▶ [Task prompt] Beginning with the line that holds "ATOM 96 O O" and finishing with the line that holds "ATOM 133 C CA", repeat the listing exactly, leaving every picture out.

---------------

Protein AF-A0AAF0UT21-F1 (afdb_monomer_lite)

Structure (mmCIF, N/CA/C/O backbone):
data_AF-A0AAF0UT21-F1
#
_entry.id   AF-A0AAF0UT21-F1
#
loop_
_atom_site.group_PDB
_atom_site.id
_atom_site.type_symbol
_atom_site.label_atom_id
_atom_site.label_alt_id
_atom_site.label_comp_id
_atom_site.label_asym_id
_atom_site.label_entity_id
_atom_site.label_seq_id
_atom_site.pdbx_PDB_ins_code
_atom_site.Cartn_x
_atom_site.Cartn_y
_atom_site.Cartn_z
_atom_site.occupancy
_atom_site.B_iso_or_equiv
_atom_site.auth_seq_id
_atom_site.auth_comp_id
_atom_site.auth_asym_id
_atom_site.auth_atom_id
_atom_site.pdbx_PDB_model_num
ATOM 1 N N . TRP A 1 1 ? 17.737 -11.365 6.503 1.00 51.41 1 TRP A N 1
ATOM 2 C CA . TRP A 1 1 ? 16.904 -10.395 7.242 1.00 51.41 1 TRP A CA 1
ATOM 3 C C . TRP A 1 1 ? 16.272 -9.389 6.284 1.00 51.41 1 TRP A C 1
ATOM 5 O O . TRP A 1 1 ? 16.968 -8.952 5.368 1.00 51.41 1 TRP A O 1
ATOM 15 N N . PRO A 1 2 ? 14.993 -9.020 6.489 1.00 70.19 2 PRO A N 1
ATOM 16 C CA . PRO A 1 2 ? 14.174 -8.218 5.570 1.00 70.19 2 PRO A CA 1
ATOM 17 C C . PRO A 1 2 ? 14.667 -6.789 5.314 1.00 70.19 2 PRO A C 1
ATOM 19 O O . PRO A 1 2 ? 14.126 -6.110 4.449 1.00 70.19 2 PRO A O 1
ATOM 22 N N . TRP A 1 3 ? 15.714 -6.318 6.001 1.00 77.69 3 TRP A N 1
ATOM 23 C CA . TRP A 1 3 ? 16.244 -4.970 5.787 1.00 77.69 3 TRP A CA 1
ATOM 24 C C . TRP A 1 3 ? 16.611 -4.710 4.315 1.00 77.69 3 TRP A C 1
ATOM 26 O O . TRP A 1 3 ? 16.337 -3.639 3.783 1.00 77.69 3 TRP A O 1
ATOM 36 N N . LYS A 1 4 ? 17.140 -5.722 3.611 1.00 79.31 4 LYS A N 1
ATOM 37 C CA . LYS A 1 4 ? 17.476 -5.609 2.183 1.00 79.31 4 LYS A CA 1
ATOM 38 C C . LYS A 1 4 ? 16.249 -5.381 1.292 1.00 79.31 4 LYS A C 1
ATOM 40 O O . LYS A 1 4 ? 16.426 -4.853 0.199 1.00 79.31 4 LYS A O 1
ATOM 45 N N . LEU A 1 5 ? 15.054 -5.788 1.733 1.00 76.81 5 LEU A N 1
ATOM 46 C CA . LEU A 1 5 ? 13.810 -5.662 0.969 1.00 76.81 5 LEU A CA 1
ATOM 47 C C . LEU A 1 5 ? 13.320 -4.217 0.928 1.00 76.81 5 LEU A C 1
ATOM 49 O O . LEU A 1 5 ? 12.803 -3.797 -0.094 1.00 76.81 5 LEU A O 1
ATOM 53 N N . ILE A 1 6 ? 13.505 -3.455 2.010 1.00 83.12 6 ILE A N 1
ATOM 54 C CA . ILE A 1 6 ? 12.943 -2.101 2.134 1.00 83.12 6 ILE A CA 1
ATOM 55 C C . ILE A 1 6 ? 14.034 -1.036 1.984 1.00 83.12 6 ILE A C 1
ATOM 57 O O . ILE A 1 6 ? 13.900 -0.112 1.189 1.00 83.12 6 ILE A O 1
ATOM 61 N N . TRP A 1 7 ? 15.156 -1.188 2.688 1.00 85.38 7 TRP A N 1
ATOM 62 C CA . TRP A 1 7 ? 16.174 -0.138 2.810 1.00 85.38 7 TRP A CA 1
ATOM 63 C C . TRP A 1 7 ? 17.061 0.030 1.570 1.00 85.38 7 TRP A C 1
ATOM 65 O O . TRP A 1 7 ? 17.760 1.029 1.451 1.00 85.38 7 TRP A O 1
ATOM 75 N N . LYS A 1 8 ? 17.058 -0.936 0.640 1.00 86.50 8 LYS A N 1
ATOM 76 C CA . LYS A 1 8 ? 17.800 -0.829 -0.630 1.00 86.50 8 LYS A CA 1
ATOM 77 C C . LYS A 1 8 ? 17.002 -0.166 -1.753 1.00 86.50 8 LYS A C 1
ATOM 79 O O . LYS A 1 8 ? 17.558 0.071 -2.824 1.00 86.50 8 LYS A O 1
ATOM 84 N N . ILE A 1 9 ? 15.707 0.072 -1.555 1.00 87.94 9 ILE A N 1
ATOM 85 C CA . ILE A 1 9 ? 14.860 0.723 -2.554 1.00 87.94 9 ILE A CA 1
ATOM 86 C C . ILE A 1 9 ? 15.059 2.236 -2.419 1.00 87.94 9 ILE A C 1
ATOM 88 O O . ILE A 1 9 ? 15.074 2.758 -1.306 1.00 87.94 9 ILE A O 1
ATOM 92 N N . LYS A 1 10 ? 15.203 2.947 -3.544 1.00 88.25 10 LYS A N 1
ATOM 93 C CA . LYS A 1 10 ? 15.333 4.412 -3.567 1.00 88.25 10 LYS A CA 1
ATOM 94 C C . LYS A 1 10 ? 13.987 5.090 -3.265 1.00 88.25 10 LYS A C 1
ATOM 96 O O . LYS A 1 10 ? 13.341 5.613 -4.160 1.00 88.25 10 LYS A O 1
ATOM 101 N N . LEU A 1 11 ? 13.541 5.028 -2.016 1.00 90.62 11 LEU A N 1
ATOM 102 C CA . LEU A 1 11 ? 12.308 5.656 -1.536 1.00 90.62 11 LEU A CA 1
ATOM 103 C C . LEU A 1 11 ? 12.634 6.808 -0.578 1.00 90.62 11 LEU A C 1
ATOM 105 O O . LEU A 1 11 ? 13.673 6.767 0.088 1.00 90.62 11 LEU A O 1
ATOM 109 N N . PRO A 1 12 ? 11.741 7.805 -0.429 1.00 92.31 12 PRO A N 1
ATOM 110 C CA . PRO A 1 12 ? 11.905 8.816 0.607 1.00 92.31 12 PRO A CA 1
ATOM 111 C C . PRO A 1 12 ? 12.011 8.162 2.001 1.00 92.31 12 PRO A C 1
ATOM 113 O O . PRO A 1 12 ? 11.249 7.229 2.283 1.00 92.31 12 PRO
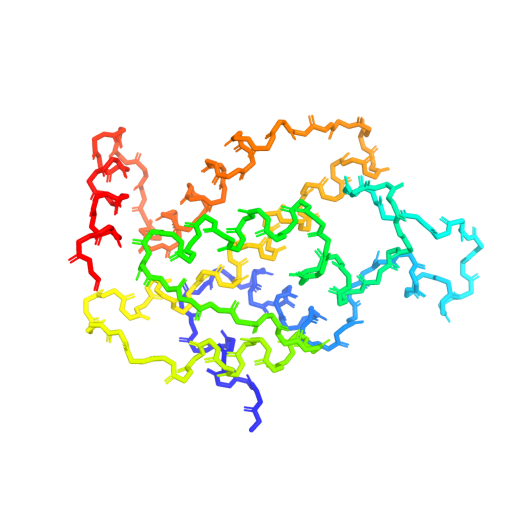 A O 1
ATOM 116 N N . PRO A 1 13 ? 12.873 8.653 2.916 1.00 92.81 13 PRO A N 1
ATOM 117 C CA . PRO A 1 13 ? 13.100 8.021 4.222 1.00 92.81 13 PRO A CA 1
ATOM 118 C C . PRO A 1 13 ? 11.820 7.778 5.033 1.00 92.81 13 PRO A C 1
ATOM 120 O O . PRO A 1 13 ? 11.649 6.725 5.645 1.00 92.81 13 PRO A O 1
ATOM 123 N N . LYS A 1 14 ? 10.863 8.714 4.967 1.00 94.81 14 LYS A N 1
ATOM 124 C CA . LYS A 1 14 ? 9.535 8.582 5.588 1.00 94.81 14 LYS A CA 1
ATOM 125 C C . LYS A 1 14 ? 8.796 7.318 5.131 1.00 94.81 14 LYS A C 1
ATOM 127 O O . LYS A 1 14 ? 8.169 6.646 5.945 1.00 94.81 14 LYS A O 1
ATOM 132 N N . ILE A 1 15 ? 8.879 6.995 3.842 1.00 95.31 15 ILE A N 1
ATOM 133 C CA . ILE A 1 15 ? 8.217 5.834 3.240 1.00 95.31 15 ILE A CA 1
ATOM 134 C C . ILE A 1 15 ? 8.928 4.547 3.649 1.00 95.31 15 ILE A C 1
ATOM 136 O O . ILE A 1 15 ? 8.262 3.579 4.001 1.00 95.31 15 ILE A O 1
ATOM 140 N N . VAL A 1 16 ? 10.264 4.549 3.681 1.00 94.38 16 VAL A N 1
ATOM 141 C CA . VAL A 1 16 ? 11.072 3.415 4.161 1.00 94.38 16 VAL A CA 1
ATOM 142 C C . VAL A 1 16 ? 10.715 3.067 5.610 1.00 94.38 16 VAL A C 1
ATOM 144 O O . VAL A 1 16 ? 10.379 1.918 5.897 1.00 94.38 16 VAL A O 1
ATOM 147 N N . CYS A 1 17 ? 10.694 4.056 6.511 1.00 95.25 17 CYS A N 1
ATOM 148 C CA . CYS A 1 17 ? 10.312 3.861 7.915 1.00 95.25 17 CYS A CA 1
ATOM 149 C C . CYS A 1 17 ? 8.862 3.378 8.072 1.00 95.25 17 CYS A C 1
ATOM 151 O O . CYS A 1 17 ? 8.567 2.523 8.913 1.00 95.25 17 CYS A O 1
ATOM 153 N N . PHE A 1 18 ? 7.948 3.901 7.254 1.00 96.31 18 PHE A N 1
ATOM 154 C CA . PHE A 1 18 ? 6.561 3.452 7.246 1.00 96.31 18 PHE A CA 1
ATOM 155 C C . PHE A 1 18 ? 6.438 1.993 6.783 1.00 96.31 18 PHE A C 1
ATOM 157 O O . PHE A 1 18 ? 5.828 1.189 7.484 1.00 96.31 18 PHE A O 1
ATOM 164 N N . CYS A 1 19 ? 7.057 1.625 5.659 1.00 95.06 19 CYS A N 1
ATOM 165 C CA . CYS A 1 19 ? 7.024 0.255 5.145 1.00 95.06 19 CYS A CA 1
ATOM 166 C C . CYS A 1 19 ? 7.656 -0.722 6.137 1.00 95.06 19 CYS A C 1
ATOM 168 O O . CYS A 1 19 ? 7.141 -1.818 6.328 1.00 95.06 19 CYS A O 1
ATOM 170 N N . TRP A 1 20 ? 8.733 -0.311 6.815 1.00 94.38 20 TRP A N 1
ATOM 171 C CA . TRP A 1 20 ? 9.306 -1.072 7.922 1.00 94.38 20 TRP A CA 1
ATOM 172 C C . TRP A 1 20 ? 8.265 -1.301 9.021 1.00 94.38 20 TRP A C 1
ATOM 174 O O . TRP A 1 20 ? 8.014 -2.434 9.405 1.00 94.38 20 TRP A O 1
ATOM 184 N N . THR A 1 21 ? 7.575 -0.253 9.464 1.00 95.56 21 THR A N 1
ATOM 185 C CA . THR A 1 21 ? 6.507 -0.366 10.470 1.00 95.56 21 THR A CA 1
ATOM 186 C C . THR A 1 21 ? 5.380 -1.311 10.027 1.00 95.56 21 THR A C 1
ATOM 188 O O . THR A 1 21 ? 4.922 -2.131 10.822 1.00 95.56 21 THR A O 1
ATOM 191 N N . ALA A 1 22 ? 4.965 -1.238 8.759 1.00 95.44 22 ALA A N 1
ATOM 192 C CA . ALA A 1 22 ? 3.942 -2.112 8.186 1.00 95.44 22 ALA A CA 1
ATOM 193 C C . ALA A 1 22 ? 4.402 -3.576 8.123 1.00 95.44 22 ALA A C 1
ATOM 195 O O . ALA A 1 22 ? 3.633 -4.476 8.449 1.00 95.44 22 ALA A O 1
ATOM 196 N N . LEU A 1 23 ? 5.669 -3.821 7.775 1.00 93.75 23 LEU A N 1
ATOM 197 C CA . LEU A 1 23 ? 6.257 -5.161 7.713 1.00 93.75 23 LEU A CA 1
ATOM 198 C C . LEU A 1 23 ? 6.228 -5.880 9.068 1.00 93.75 23 LEU A C 1
ATOM 200 O O . LEU A 1 23 ? 6.026 -7.089 9.119 1.00 93.75 23 LEU A O 1
ATOM 204 N N . TYR A 1 24 ? 6.411 -5.133 10.158 1.00 93.50 24 TYR A N 1
ATOM 205 C CA . TYR A 1 24 ? 6.311 -5.646 11.528 1.00 93.50 24 TYR A CA 1
ATOM 206 C C . TYR A 1 24 ? 4.884 -5.603 12.084 1.00 93.50 24 TYR A C 1
ATOM 208 O O . TYR A 1 24 ? 4.692 -5.782 13.285 1.00 93.50 24 TYR A O 1
ATOM 216 N N . GLU A 1 25 ? 3.889 -5.341 11.231 1.00 94.75 25 GLU A N 1
ATOM 217 C CA . GLU A 1 25 ? 2.476 -5.240 11.600 1.00 94.75 25 GLU A CA 1
ATOM 218 C C . GLU A 1 25 ? 2.246 -4.277 12.776 1.00 94.75 25 GLU A C 1
ATOM 220 O O . GLU A 1 25 ? 1.395 -4.501 13.635 1.00 94.75 25 GLU A O 1
ATOM 225 N N . ALA A 1 26 ? 3.027 -3.194 12.829 1.00 95.94 26 ALA A N 1
ATOM 226 C CA . ALA A 1 26 ? 3.073 -2.260 13.949 1.00 95.94 26 ALA A CA 1
ATOM 227 C C . ALA A 1 26 ? 2.374 -0.920 13.659 1.00 95.94 26 ALA A C 1
ATOM 229 O O . ALA A 1 26 ? 2.385 -0.030 14.517 1.00 95.94 26 ALA A O 1
ATOM 230 N N . CYS A 1 27 ? 1.746 -0.752 12.485 1.00 97.06 27 CYS A N 1
ATOM 231 C CA . CYS A 1 27 ? 0.975 0.457 12.188 1.00 97.06 27 CYS A CA 1
ATOM 232 C C . CYS A 1 27 ? -0.197 0.603 13.168 1.00 97.06 27 CYS A C 1
ATOM 234 O O . CYS A 1 27 ? -0.697 -0.380 13.716 1.00 97.06 27 CYS A O 1
ATOM 236 N N . LEU A 1 28 ? -0.649 1.841 13.382 1.00 96.06 28 LEU A N 1
ATOM 237 C CA . LEU A 1 28 ? -1.713 2.191 14.335 1.00 96.06 28 LEU A CA 1
ATOM 238 C C . LEU A 1 28 ? -3.120 1.875 13.794 1.00 96.06 28 LEU A C 1
ATOM 240 O O . LEU A 1 28 ? -4.006 2.732 13.759 1.00 96.06 28 LEU A O 1
ATOM 244 N N . THR A 1 29 ? -3.310 0.640 13.345 1.00 96.62 29 THR A N 1
ATOM 245 C CA . THR A 1 29 ? -4.617 0.051 13.057 1.00 96.62 29 THR A CA 1
ATOM 246 C C . THR A 1 29 ? -5.418 -0.130 14.343 1.00 96.62 29 THR A C 1
ATOM 248 O O . THR A 1 29 ? -4.859 -0.169 15.444 1.00 96.62 29 THR A O 1
ATOM 251 N N . GLN A 1 30 ? -6.739 -0.229 14.224 1.00 96.12 30 GLN A N 1
ATOM 252 C CA . GLN A 1 30 ? -7.612 -0.348 15.390 1.00 96.12 30 GLN A CA 1
ATOM 253 C C . GLN A 1 30 ? -7.323 -1.607 16.225 1.00 96.12 30 GLN A C 1
ATOM 255 O O . GLN A 1 30 ? -7.357 -1.517 17.450 1.00 96.12 30 GLN A O 1
ATOM 260 N N . ASP A 1 31 ? -6.942 -2.741 15.619 1.00 95.81 31 ASP A N 1
ATOM 261 C CA . ASP A 1 31 ? -6.503 -3.927 16.375 1.00 95.81 31 ASP A CA 1
ATOM 262 C C . ASP A 1 31 ? -5.266 -3.648 17.244 1.00 95.81 31 ASP A C 1
ATOM 264 O O . ASP A 1 31 ? -5.192 -4.087 18.389 1.00 95.81 31 ASP A O 1
ATOM 268 N N . ASN A 1 32 ? -4.300 -2.886 16.737 1.00 96.38 32 ASN A N 1
ATOM 269 C CA . ASN A 1 32 ? -3.098 -2.527 17.476 1.00 96.38 32 ASN A CA 1
ATOM 270 C C . ASN A 1 32 ? -3.373 -1.485 18.557 1.00 96.38 32 ASN A C 1
ATOM 272 O O . ASN A 1 32 ? -2.765 -1.540 19.624 1.00 96.38 32 ASN A O 1
ATOM 276 N N . LEU A 1 33 ? -4.304 -0.560 18.322 1.00 95.75 33 LEU A N 1
ATOM 277 C CA . LEU A 1 33 ? -4.775 0.355 19.361 1.00 95.75 33 LEU A CA 1
ATOM 278 C C . LEU A 1 33 ? -5.496 -0.408 20.479 1.00 95.75 33 LEU A C 1
ATOM 280 O O . LEU A 1 33 ? -5.230 -0.152 21.654 1.00 95.75 33 LEU A O 1
ATOM 284 N N . TYR A 1 34 ? -6.315 -1.399 20.123 1.00 93.44 34 TYR A N 1
ATOM 285 C CA . TYR A 1 34 ? -6.965 -2.290 21.079 1.00 93.44 34 TYR A CA 1
ATOM 286 C C . TYR A 1 34 ? -5.944 -3.074 21.916 1.00 93.44 34 TYR A C 1
ATOM 288 O O . TYR A 1 34 ? -5.994 -3.034 23.145 1.00 93.44 34 TYR A O 1
ATOM 296 N N . LYS A 1 35 ? -4.928 -3.683 21.280 1.00 93.06 35 LYS A N 1
ATOM 297 C CA . LYS A 1 35 ? -3.799 -4.341 21.979 1.00 93.06 35 LYS A CA 1
ATOM 298 C C . LYS A 1 35 ? -3.054 -3.387 22.925 1.00 93.06 35 LYS A C 1
ATOM 300 O O . LYS A 1 35 ? -2.509 -3.818 23.937 1.00 93.06 35 LYS A O 1
ATOM 305 N N . ARG A 1 36 ? -3.057 -2.081 22.634 1.00 94.94 36 ARG A N 1
ATOM 306 C CA . ARG A 1 36 ? -2.499 -1.008 23.481 1.00 94.94 36 ARG A CA 1
ATOM 307 C C . ARG A 1 36 ? -3.509 -0.432 24.483 1.00 94.94 36 ARG A C 1
ATOM 309 O O . ARG A 1 36 ? -3.323 0.684 24.964 1.00 94.94 36 ARG A O 1
ATOM 316 N N . LYS A 1 37 ? -4.561 -1.186 24.818 1.00 94.12 37 LYS A N 1
ATOM 317 C CA . LYS A 1 37 ? -5.583 -0.837 25.819 1.00 94.12 37 LYS A CA 1
ATOM 318 C C . LYS A 1 37 ? -6.390 0.424 25.473 1.00 94.12 37 LYS A C 1
ATOM 320 O O . LYS A 1 37 ? -6.864 1.122 26.367 1.00 94.12 37 LYS A O 1
ATOM 325 N N . ARG A 1 38 ? -6.553 0.745 24.183 1.00 93.25 38 ARG A N 1
ATOM 326 C CA . ARG A 1 38 ? -7.525 1.755 23.730 1.00 93.25 38 ARG A CA 1
ATOM 327 C C . ARG A 1 38 ? -8.859 1.078 23.430 1.00 93.25 38 ARG A C 1
ATOM 329 O O . ARG A 1 38 ? -8.903 0.107 22.682 1.00 93.25 38 ARG A O 1
ATOM 336 N N . ILE A 1 39 ? -9.942 1.600 24.000 1.00 88.94 39 ILE A N 1
ATOM 337 C CA . ILE A 1 39 ? -11.295 1.077 23.787 1.00 88.94 39 ILE A CA 1
ATOM 338 C C . ILE A 1 39 ? -11.839 1.698 22.498 1.00 88.94 39 ILE A C 1
ATOM 340 O O . ILE A 1 39 ? -12.219 2.865 22.482 1.00 88.94 39 ILE A O 1
ATOM 344 N N . ILE A 1 40 ? -11.809 0.937 21.404 1.00 90.25 40 ILE A N 1
ATOM 345 C CA . ILE A 1 40 ? -12.268 1.369 20.078 1.00 90.25 40 ILE A CA 1
ATOM 346 C C . ILE A 1 40 ? -13.039 0.211 19.443 1.00 90.25 40 ILE A C 1
ATOM 348 O O . ILE A 1 40 ? -12.607 -0.940 19.521 1.00 90.25 40 ILE A O 1
ATOM 352 N N . VAL A 1 41 ? -14.168 0.512 18.800 1.00 91.88 41 VAL A N 1
ATOM 353 C CA . VAL A 1 41 ? -14.894 -0.469 17.983 1.00 91.88 41 VAL A CA 1
ATOM 354 C C . VAL A 1 41 ? -14.076 -0.756 16.730 1.00 91.88 41 VAL A C 1
ATOM 356 O O . VAL A 1 41 ? -13.782 0.155 15.957 1.00 91.88 41 VAL A O 1
ATOM 359 N N . ASN A 1 42 ? -13.706 -2.019 16.532 1.00 95.19 42 ASN A N 1
ATOM 360 C CA . ASN A 1 42 ? -12.855 -2.401 15.417 1.00 95.19 42 ASN A CA 1
ATOM 361 C C . ASN A 1 42 ? -13.673 -2.643 14.135 1.00 95.19 42 ASN A C 1
ATOM 363 O O . ASN A 1 42 ? -14.369 -3.650 14.006 1.00 95.19 42 ASN A O 1
ATOM 367 N N . ARG A 1 43 ? -13.555 -1.727 13.175 1.00 96.69 43 ARG A N 1
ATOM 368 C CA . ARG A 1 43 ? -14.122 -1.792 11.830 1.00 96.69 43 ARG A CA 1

---------------

▶ [Answer section]
ATOM 96 O O . LYS A 1 10 ? 13.341 5.613 -4.160 1.00 88.25 10 LYS A O 1
ATOM 101 N N . LEU A 1 11 ? 13.541 5.028 -2.016 1.00 90.62 11 LEU A N 1
ATOM 102 C CA . LEU A 1 11 ? 12.308 5.656 -1.536 1.00 90.62 11 LEU A CA 1
ATOM 103 C C . LEU A 1 11 ? 12.634 6.808 -0.578 1.00 90.62 11 LEU A C 1
ATOM 105 O O . LEU A 1 11 ? 13.673 6.767 0.088 1.00 90.62 11 LEU A O 1
ATOM 109 N N . PRO A 1 12 ? 11.741 7.805 -0.429 1.00 92.31 12 PRO A N 1
ATOM 110 C CA . PRO A 1 12 ? 11.905 8.816 0.607 1.00 92.31 12 PRO A CA 1
ATOM 111 C C . PRO A 1 12 ? 12.011 8.162 2.001 1.00 92.31 12 PRO A C 1
ATOM 113 O O . PRO A 1 12 ? 11.249 7.229 2.283 1.00 92.31 12 PRO
 A O 1
ATOM 116 N N . PRO A 1 13 ? 12.873 8.653 2.916 1.00 92.81 13 PRO A N 1
ATOM 117 C CA . PRO A 1 13 ? 13.100 8.021 4.222 1.00 92.81 13 PRO A CA 1
ATOM 118 C C . PRO A 1 13 ? 11.820 7.778 5.033 1.00 92.81 13 PRO A C 1
ATOM 120 O O . PRO A 1 13 ? 11.649 6.725 5.645 1.00 92.81 13 PRO A O 1
ATOM 123 N N . LYS A 1 14 ? 10.863 8.714 4.967 1.00 94.81 14 LYS A N 1
ATOM 124 C CA . LYS A 1 14 ? 9.535 8.582 5.588 1.00 94.81 14 LYS A CA 1
ATOM 125 C C . LYS A 1 14 ? 8.796 7.318 5.131 1.00 94.81 14 LYS A C 1
ATOM 127 O O . LYS A 1 14 ? 8.169 6.646 5.945 1.00 94.81 14 LYS A O 1
ATOM 132 N N . ILE A 1 15 ? 8.879 6.995 3.842 1.00 95.31 15 ILE A N 1
ATOM 133 C CA . ILE A 1 15 ? 8.217 5.834 3.240 1.00 95.31 15 ILE A CA 1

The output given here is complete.